IKK subunits in the adult animal and its role during TNFR1 activation are less well understood. Conditional knockout mice based on the cre/loxP system have emerged as new powerful tools to study gene functions in the adult animal in vivo (Luedde and Trautwein, 2006[54]; Pasparakis et al., 2006[64]). It was shown that hepatocyte-specific ablation of IKK2 does not lead to a strongly impaired activation of NF-kappaB or increased apoptosis after TNF stimulation, probably because IKK1 homodimers can take over this function in the absence of IKK2 in the adult mouse (Luedde et al., 2005[52]).

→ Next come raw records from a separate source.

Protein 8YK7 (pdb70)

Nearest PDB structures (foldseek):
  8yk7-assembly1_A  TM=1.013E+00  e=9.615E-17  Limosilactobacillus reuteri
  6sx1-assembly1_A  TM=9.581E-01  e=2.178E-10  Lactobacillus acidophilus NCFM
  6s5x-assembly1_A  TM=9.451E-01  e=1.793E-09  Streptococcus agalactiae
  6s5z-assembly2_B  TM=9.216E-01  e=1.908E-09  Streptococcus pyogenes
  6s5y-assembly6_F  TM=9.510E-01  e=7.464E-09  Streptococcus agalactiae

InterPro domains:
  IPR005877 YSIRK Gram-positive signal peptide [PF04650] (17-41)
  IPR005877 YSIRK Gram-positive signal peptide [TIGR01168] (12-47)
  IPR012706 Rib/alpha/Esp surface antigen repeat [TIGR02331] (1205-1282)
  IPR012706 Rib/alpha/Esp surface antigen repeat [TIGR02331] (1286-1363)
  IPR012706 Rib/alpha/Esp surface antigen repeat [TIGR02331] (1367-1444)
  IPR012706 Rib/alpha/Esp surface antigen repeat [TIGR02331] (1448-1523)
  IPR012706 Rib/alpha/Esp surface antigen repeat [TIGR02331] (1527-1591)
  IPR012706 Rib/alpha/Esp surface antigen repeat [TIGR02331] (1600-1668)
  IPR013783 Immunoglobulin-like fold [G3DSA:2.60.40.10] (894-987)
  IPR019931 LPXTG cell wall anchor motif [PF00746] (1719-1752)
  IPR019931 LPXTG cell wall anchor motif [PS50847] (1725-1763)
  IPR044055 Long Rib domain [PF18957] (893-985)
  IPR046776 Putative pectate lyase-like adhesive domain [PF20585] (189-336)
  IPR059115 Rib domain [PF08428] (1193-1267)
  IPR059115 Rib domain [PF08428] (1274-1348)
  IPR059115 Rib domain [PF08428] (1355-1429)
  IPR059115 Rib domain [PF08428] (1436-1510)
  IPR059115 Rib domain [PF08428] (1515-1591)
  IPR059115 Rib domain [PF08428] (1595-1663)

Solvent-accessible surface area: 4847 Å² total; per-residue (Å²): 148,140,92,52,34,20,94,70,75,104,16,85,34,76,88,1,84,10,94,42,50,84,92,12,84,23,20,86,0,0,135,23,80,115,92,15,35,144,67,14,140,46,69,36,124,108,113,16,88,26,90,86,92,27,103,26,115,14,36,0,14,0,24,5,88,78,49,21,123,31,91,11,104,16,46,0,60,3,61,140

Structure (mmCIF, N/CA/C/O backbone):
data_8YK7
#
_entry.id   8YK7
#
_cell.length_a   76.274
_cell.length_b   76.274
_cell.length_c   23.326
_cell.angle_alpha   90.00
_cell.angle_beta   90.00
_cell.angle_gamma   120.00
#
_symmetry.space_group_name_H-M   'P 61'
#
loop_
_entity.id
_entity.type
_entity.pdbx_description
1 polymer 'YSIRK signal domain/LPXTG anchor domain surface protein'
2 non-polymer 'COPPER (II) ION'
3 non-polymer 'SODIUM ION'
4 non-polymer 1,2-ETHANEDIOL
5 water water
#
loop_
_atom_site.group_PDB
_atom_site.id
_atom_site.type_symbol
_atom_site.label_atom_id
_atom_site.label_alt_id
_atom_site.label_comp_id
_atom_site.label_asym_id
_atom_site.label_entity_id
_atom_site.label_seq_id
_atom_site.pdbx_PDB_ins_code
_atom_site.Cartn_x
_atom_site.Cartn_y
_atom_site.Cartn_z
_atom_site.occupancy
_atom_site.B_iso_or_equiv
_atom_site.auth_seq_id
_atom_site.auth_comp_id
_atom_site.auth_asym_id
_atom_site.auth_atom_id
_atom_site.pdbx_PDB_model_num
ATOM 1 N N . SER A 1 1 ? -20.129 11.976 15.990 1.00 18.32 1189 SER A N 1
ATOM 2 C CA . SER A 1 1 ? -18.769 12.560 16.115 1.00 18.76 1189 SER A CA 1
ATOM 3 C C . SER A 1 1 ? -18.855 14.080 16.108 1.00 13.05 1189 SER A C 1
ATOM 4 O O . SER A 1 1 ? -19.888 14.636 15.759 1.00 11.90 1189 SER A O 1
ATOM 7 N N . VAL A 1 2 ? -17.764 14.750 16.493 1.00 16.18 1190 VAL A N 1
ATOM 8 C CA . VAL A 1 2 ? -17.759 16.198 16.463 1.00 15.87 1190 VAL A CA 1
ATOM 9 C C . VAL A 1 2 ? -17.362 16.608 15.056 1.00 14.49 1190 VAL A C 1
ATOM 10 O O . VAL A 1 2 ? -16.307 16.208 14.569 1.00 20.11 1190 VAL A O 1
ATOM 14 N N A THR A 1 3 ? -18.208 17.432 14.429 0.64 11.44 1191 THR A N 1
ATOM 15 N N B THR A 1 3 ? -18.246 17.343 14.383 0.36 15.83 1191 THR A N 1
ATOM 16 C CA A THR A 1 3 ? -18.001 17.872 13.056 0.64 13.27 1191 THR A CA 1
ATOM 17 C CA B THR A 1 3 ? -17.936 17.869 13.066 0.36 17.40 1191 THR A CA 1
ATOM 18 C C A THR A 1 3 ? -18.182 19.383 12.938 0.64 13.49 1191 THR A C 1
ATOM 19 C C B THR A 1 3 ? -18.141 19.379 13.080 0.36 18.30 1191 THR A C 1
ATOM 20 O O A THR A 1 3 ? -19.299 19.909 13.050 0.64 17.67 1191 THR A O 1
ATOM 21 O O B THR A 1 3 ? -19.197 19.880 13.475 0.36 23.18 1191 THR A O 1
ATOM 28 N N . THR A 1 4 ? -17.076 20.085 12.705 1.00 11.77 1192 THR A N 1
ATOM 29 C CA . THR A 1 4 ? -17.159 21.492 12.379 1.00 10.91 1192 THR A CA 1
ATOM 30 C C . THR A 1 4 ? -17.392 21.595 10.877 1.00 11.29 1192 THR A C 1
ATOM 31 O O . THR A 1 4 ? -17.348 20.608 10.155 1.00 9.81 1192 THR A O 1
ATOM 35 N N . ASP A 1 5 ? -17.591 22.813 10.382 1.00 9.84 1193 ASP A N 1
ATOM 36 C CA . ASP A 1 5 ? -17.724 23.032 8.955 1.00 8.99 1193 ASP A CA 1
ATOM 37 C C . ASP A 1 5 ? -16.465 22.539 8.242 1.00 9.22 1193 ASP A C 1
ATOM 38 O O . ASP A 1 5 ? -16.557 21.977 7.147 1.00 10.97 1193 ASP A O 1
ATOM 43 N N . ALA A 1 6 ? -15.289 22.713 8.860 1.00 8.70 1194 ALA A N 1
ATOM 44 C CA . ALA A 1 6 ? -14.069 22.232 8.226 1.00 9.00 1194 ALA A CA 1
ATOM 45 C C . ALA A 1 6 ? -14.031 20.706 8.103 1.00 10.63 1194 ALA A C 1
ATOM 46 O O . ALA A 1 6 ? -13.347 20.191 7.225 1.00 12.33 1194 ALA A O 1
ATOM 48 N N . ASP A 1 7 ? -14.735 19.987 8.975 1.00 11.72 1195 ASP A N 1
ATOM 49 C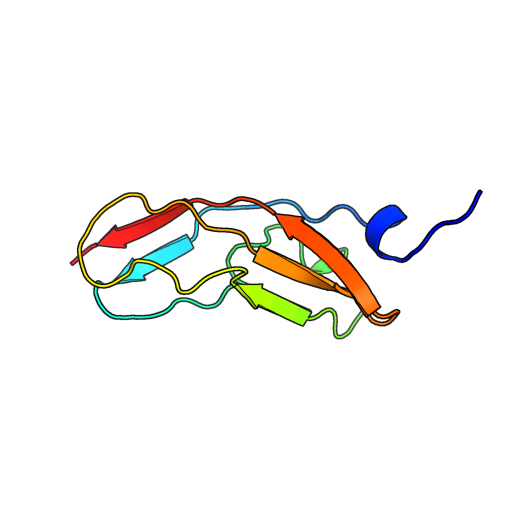 CA . ASP A 1 7 ? -14.863 18.551 8.826 1.00 14.34 1195 ASP A CA 1
ATOM 50 C C . ASP A 1 7 ? -15.848 18.219 7.705 1.00 15.49 1195 ASP A C 1
ATOM 51 O O . ASP A 1 7 ? -15.671 17.219 7.012 1.00 21.87 1195 ASP A O 1
ATOM 56 N N . LYS A 1 8 ? -16.896 19.037 7.558 1.00 14.13 1196 LYS A N 1
ATOM 57 C CA . LYS A 1 8 ? -18.016 18.732 6.678 1.00 14.65 1196 LYS A CA 1
ATOM 58 C C . LYS A 1 8 ? -17.671 19.003 5.204 1.00 12.77 1196 LYS A C 1
ATOM 59 O O . LYS A 1 8 ? -18.083 18.266 4.295 1.00 14.55 1196 LYS A O 1
ATOM 61 N N . TYR A 1 9 ? -16.932 20.084 4.951 1.00 11.37 1197 TYR A N 1
ATOM 62 C CA . TYR A 1 9 ? -16.694 20.581 3.601 1.00 11.61 1197 TYR A CA 1
ATOM 63 C C . TYR A 1 9 ? -15.277 20.231 3.146 1.00 10.67 1197 TYR A C 1
ATOM 64 O O . TYR A 1 9 ? -14.353 20.152 3.954 1.00 14.04 1197 TYR A O 1
ATOM 73 N N . THR A 1 10 ? -15.105 20.097 1.827 1.00 10.72 1198 THR A N 1
ATOM 74 C CA . THR A 1 10 ? -13.837 19.699 1.238 1.00 10.83 1198 THR A CA 1
ATOM 75 C C . THR A 1 10 ? -13.505 20.642 0.083 1.00 9.22 1198 THR A C 1
ATOM 76 O O . THR A 1 10 ? -13.772 20.378 -1.089 1.00 10.51 1198 THR A O 1
ATOM 80 N N . PRO A 1 11 ? -12.859 21.784 0.381 1.00 8.86 1199 PRO A N 1
ATOM 81 C CA . PRO A 1 11 ? -12.384 22.675 -0.670 1.00 7.52 1199 PRO A CA 1
ATOM 82 C C . PRO A 1 11 ? -11.230 22.010 -1.412 1.00 9.00 1199 PRO A C 1
ATOM 83 O O . PRO A 1 11 ? -10.421 21.293 -0.823 1.00 12.64 1199 PRO A O 1
ATOM 87 N N . GLU A 1 12 ? -11.187 22.276 -2.716 1.00 7.84 1200 GLU A N 1
ATOM 88 C CA . GLU A 1 12 ? -10.164 21.778 -3.614 1.00 10.06 1200 GLU A CA 1
ATOM 89 C C . GLU A 1 12 ? -9.395 22.960 -4.183 1.00 8.92 1200 GLU A C 1
ATOM 90 O O . GLU A 1 12 ? -9.985 23.993 -4.467 1.00 9.44 1200 GLU A O 1
ATOM 96 N N . GLY A 1 13 ? -8.101 22.761 -4.416 1.00 9.17 1201 GLY A N 1
ATOM 97 C CA . GLY A 1 13 ? -7.258 23.831 -4.908 1.00 9.32 1201 GLY A CA 1
ATOM 98 C C . GLY A 1 13 ? -7.156 23.875 -6.430 1.00 9.19 1201 GLY A C 1
ATOM 99 O O . GLY A 1 13 ? -7.380 22.886 -7.134 1.00 10.41 1201 GLY A O 1
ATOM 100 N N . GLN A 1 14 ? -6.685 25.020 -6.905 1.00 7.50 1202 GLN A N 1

In contrast, conditional hepatocyte-specific knockout of NEMO resulted in complete block of NF-kappaB activation and massive hepatocyte apoptosis, underlining that NEMO is the only irreplaceable IKK subunit for prevention of TNF mediated liver apoptosis (Beraza et al., 2007[7]).

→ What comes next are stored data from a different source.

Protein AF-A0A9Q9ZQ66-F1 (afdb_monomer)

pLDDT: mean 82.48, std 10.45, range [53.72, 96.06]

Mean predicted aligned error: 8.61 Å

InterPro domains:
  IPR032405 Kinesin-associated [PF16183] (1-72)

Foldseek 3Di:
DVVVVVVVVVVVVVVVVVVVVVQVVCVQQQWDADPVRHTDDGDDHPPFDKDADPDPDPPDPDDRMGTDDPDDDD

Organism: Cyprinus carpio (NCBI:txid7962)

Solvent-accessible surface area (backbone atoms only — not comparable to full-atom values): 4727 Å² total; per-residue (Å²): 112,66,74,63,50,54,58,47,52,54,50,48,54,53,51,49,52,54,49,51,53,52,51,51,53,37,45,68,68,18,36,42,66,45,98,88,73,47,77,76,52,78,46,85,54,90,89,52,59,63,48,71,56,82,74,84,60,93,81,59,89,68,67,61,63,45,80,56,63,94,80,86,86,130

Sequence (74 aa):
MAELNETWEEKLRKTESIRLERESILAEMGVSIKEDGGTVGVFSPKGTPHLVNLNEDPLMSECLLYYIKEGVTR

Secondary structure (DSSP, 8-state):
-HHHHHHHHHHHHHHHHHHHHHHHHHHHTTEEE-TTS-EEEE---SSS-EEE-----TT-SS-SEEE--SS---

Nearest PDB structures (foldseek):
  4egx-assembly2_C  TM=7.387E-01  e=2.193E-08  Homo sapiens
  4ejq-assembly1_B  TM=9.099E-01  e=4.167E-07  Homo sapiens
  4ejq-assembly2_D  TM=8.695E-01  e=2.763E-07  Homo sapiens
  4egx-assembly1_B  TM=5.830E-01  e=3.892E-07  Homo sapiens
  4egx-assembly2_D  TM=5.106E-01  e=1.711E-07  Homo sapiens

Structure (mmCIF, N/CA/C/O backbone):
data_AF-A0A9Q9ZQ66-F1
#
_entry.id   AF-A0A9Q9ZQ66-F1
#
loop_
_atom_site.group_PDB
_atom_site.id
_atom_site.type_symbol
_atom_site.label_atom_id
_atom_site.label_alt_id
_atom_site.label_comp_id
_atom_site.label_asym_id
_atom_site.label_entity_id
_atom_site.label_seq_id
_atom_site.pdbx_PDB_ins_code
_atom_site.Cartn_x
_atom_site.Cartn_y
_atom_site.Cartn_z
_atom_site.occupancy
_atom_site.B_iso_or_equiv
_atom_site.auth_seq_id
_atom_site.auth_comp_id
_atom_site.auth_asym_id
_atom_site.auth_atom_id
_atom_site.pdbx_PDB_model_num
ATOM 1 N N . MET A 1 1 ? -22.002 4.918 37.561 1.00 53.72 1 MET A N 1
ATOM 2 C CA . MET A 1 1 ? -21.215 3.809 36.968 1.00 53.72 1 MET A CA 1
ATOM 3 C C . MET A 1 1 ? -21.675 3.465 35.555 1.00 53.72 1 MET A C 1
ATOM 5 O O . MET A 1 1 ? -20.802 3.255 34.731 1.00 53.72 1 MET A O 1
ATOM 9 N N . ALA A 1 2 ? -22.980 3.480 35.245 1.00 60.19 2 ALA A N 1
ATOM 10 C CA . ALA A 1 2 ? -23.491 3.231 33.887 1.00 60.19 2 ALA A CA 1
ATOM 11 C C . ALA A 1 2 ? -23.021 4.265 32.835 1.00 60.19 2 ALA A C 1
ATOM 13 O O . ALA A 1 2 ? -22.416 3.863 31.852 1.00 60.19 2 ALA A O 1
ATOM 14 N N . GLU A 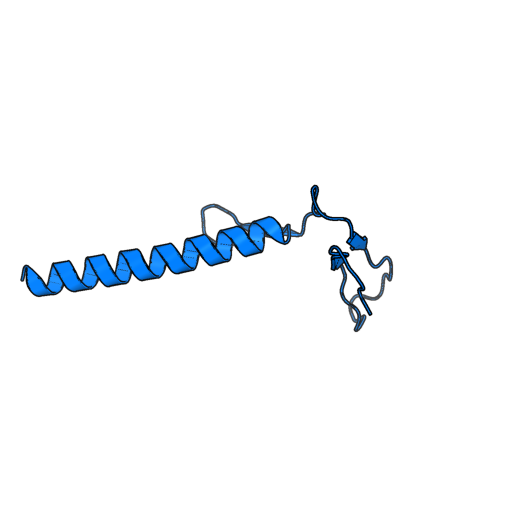1 3 ? -23.145 5.574 33.097 1.00 56.06 3 GLU A N 1
ATOM 15 C CA . GLU A 1 3 ? -22.662 6.639 32.179 1.00 56.06 3 GLU A CA 1
ATOM 16 C C . GLU A 1 3 ? -21.157 6.551 31.855 1.00 56.06 3 GLU A C 1
ATOM 18 O O . GLU A 1 3 ? -20.707 6.882 30.756 1.00 56.06 3 GLU A O 1
ATOM 23 N N . LEU A 1 4 ? -20.345 6.097 32.818 1.00 60.56 4 LEU A N 1
ATOM 24 C CA . LEU A 1 4 ? -18.906 5.944 32.603 1.00 60.56 4 LEU A CA 1
ATOM 25 C C . LEU A 1 4 ? -18.602 4.720 31.727 1.00 60.56 4 LEU A C 1
ATOM 27 O O . LEU A 1 4 ? -17.683 4.778 30.921 1.00 60.56 4 LEU A O 1
ATOM 31 N N . ASN A 1 5 ? -19.374 3.636 31.845 1.00 61.19 5 ASN A N 1
ATOM 32 C CA . ASN A 1 5 ? -19.220 2.468 30.976 1.00 61.19 5 ASN A CA 1
ATOM 33 C C . ASN A 1 5 ? -19.707 2.749 29.548 1.00 61.19 5 ASN A C 1
ATOM 35 O O . ASN A 1 5 ? -19.011 2.386 28.603 1.00 61.19 5 ASN A O 1
ATOM 39 N N . GLU A 1 6 ? -20.825 3.463 29.386 1.00 61.34 6 GLU A N 1
ATOM 40 C CA . GLU A 1 6 ? -21.348 3.848 28.066 1.00 61.34 6 GLU A CA 1
ATOM 41 C C . GLU A 1 6 ? -20.325 4.679 27.267 1.00 61.34 6 GLU A C 1
ATOM 43 O O . GLU A 1 6 ? -20.074 4.416 26.092 1.00 61.34 6 GLU A O 1
ATOM 48 N N . THR A 1 7 ? -19.625 5.616 27.917 1.00 84.81 7 THR A N 1
ATOM 49 C CA . THR A 1 7 ? -18.585 6.425 27.250 1.00 84.81 7 THR A CA 1
ATOM 50 C C . THR A 1 7 ? -17.325 5.634 26.876 1.00 84.81 7 THR A C 1
ATOM 52 O O . THR A 1 7 ? -16.624 6.007 25.929 1.00 84.81 7 THR A O 1
ATOM 55 N N . TRP A 1 8 ? -17.008 4.548 27.588 1.00 85.38 8 TRP A N 1
ATOM 56 C CA . TRP A 1 8 ? -15.905 3.653 27.223 1.00 85.38 8 TRP A CA 1
ATOM 57 C C . TRP A 1 8 ? -16.260 2.762 26.037 1.00 85.38 8 TRP A C 1
ATOM 59 O O . TRP A 1 8 ? -15.432 2.613 25.138 1.00 85.38 8 TRP A O 1
ATOM 69 N N . GLU A 1 9 ? -17.481 2.231 25.991 1.00 88.38 9 GLU A N 1
ATOM 70 C CA . GLU A 1 9 ? -17.965 1.450 24.849 1.00 88.38 9 GLU A CA 1
ATOM 71 C C . GLU A 1 9 ? -17.982 2.284 23.565 1.00 88.38 9 GLU A C 1
ATOM 73 O O . GLU A 1 9 ? -17.515 1.833 22.517 1.00 88.38 9 GLU A O 1
ATOM 78 N N . GLU A 1 10 ? -18.422 3.541 23.636 1.00 87.62 10 GLU A N 1
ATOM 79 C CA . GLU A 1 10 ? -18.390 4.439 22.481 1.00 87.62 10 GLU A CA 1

Furthermore, TNF mediated activation of NF-kappaB seems to have, besides its anti-apoptotic function, also essential functions in various models of experimental liver injury. For instance, NF-kappaB DNA-binding occurs quickly upon hepatic ischemia-reperfusion (I/R) injury (Zwacka et al., 1998[102]), but it has also long been unclear whether NF-kappaB dependent signaling withholds a protective or damaging role in I/R injury. It was shown that hepatocyte-specific conditional knockout mice for IKK2 show a defect in NF-kappaB activation after I/R (Luedde et al., 2005[52]). Inhibition of NF-kappaB activation in conditional IKK2-deficient mice protected from liver injury due to I/R (Luedde et al., 2005[52]), thus underlining that, depending on the experimental model, the NF-kappaB pathway does not serve as a survival pathway, but instead can aggravate hepatocyte death and liver damage. However, complete abolishment of NF-kappaB activation in conditional NEMO-knockout mice resulted in massive hepatic inflammation and apoptosis after I/R injury (Beraza et al., 2007[7]).

Conclusions

A growing number of studies have implicated immune cells, cytokines and cytokine-dependent pathways in the development of liver failure, chronic liver disease, hepatic inflammation and liver fibrogenesis. Resident and infiltrating immune cells depending on their differentiation, detectable by their cell-surface markers, have been linked to progression (especially Ly-6C^hi expressing iMϕ) as well as regression of liver injury (e.g., Ly-6C^lo iMϕ) (Baeck et al., 2012[2], 2013[3]). On the other hand, parenchymal and non-parenchymal survival pathways like NF-kappaB withhold a protective function in many experimental liver disease models and thus are an attractive target for a pharmacological intervention (Karin et al., 2002[37]). However, many experimental models highlighted dual functions of these key players, namely beneficial or adverse effects. For instance, blockage of monocyte infiltration into the liver limits disease progression in different murine models, but also negatively affect the resolution of liver fibrosis (Duffield et al., 2005[21]). Thus, an inflammatory immune cell is not necessarily detrimental in any context. Similarly, an inhibition of NF-κB in the liver can have different outcomes depending on the experimental model applied: protecting from apoptosis in a model of TNF-dependent cell death vs. aggravating cellular necrosis in a model of ischemia/reperfusion injury (Luedde and Trautwein, 2006[54]). Thus, a ‘survival’ pathway is not necessarily protective in any context. Dissecting the cellular and molecular inflammatory pathways during liver homeostasis and during liver injury will hopefully provide the basis for novel specific therapeutic approaches in the near future.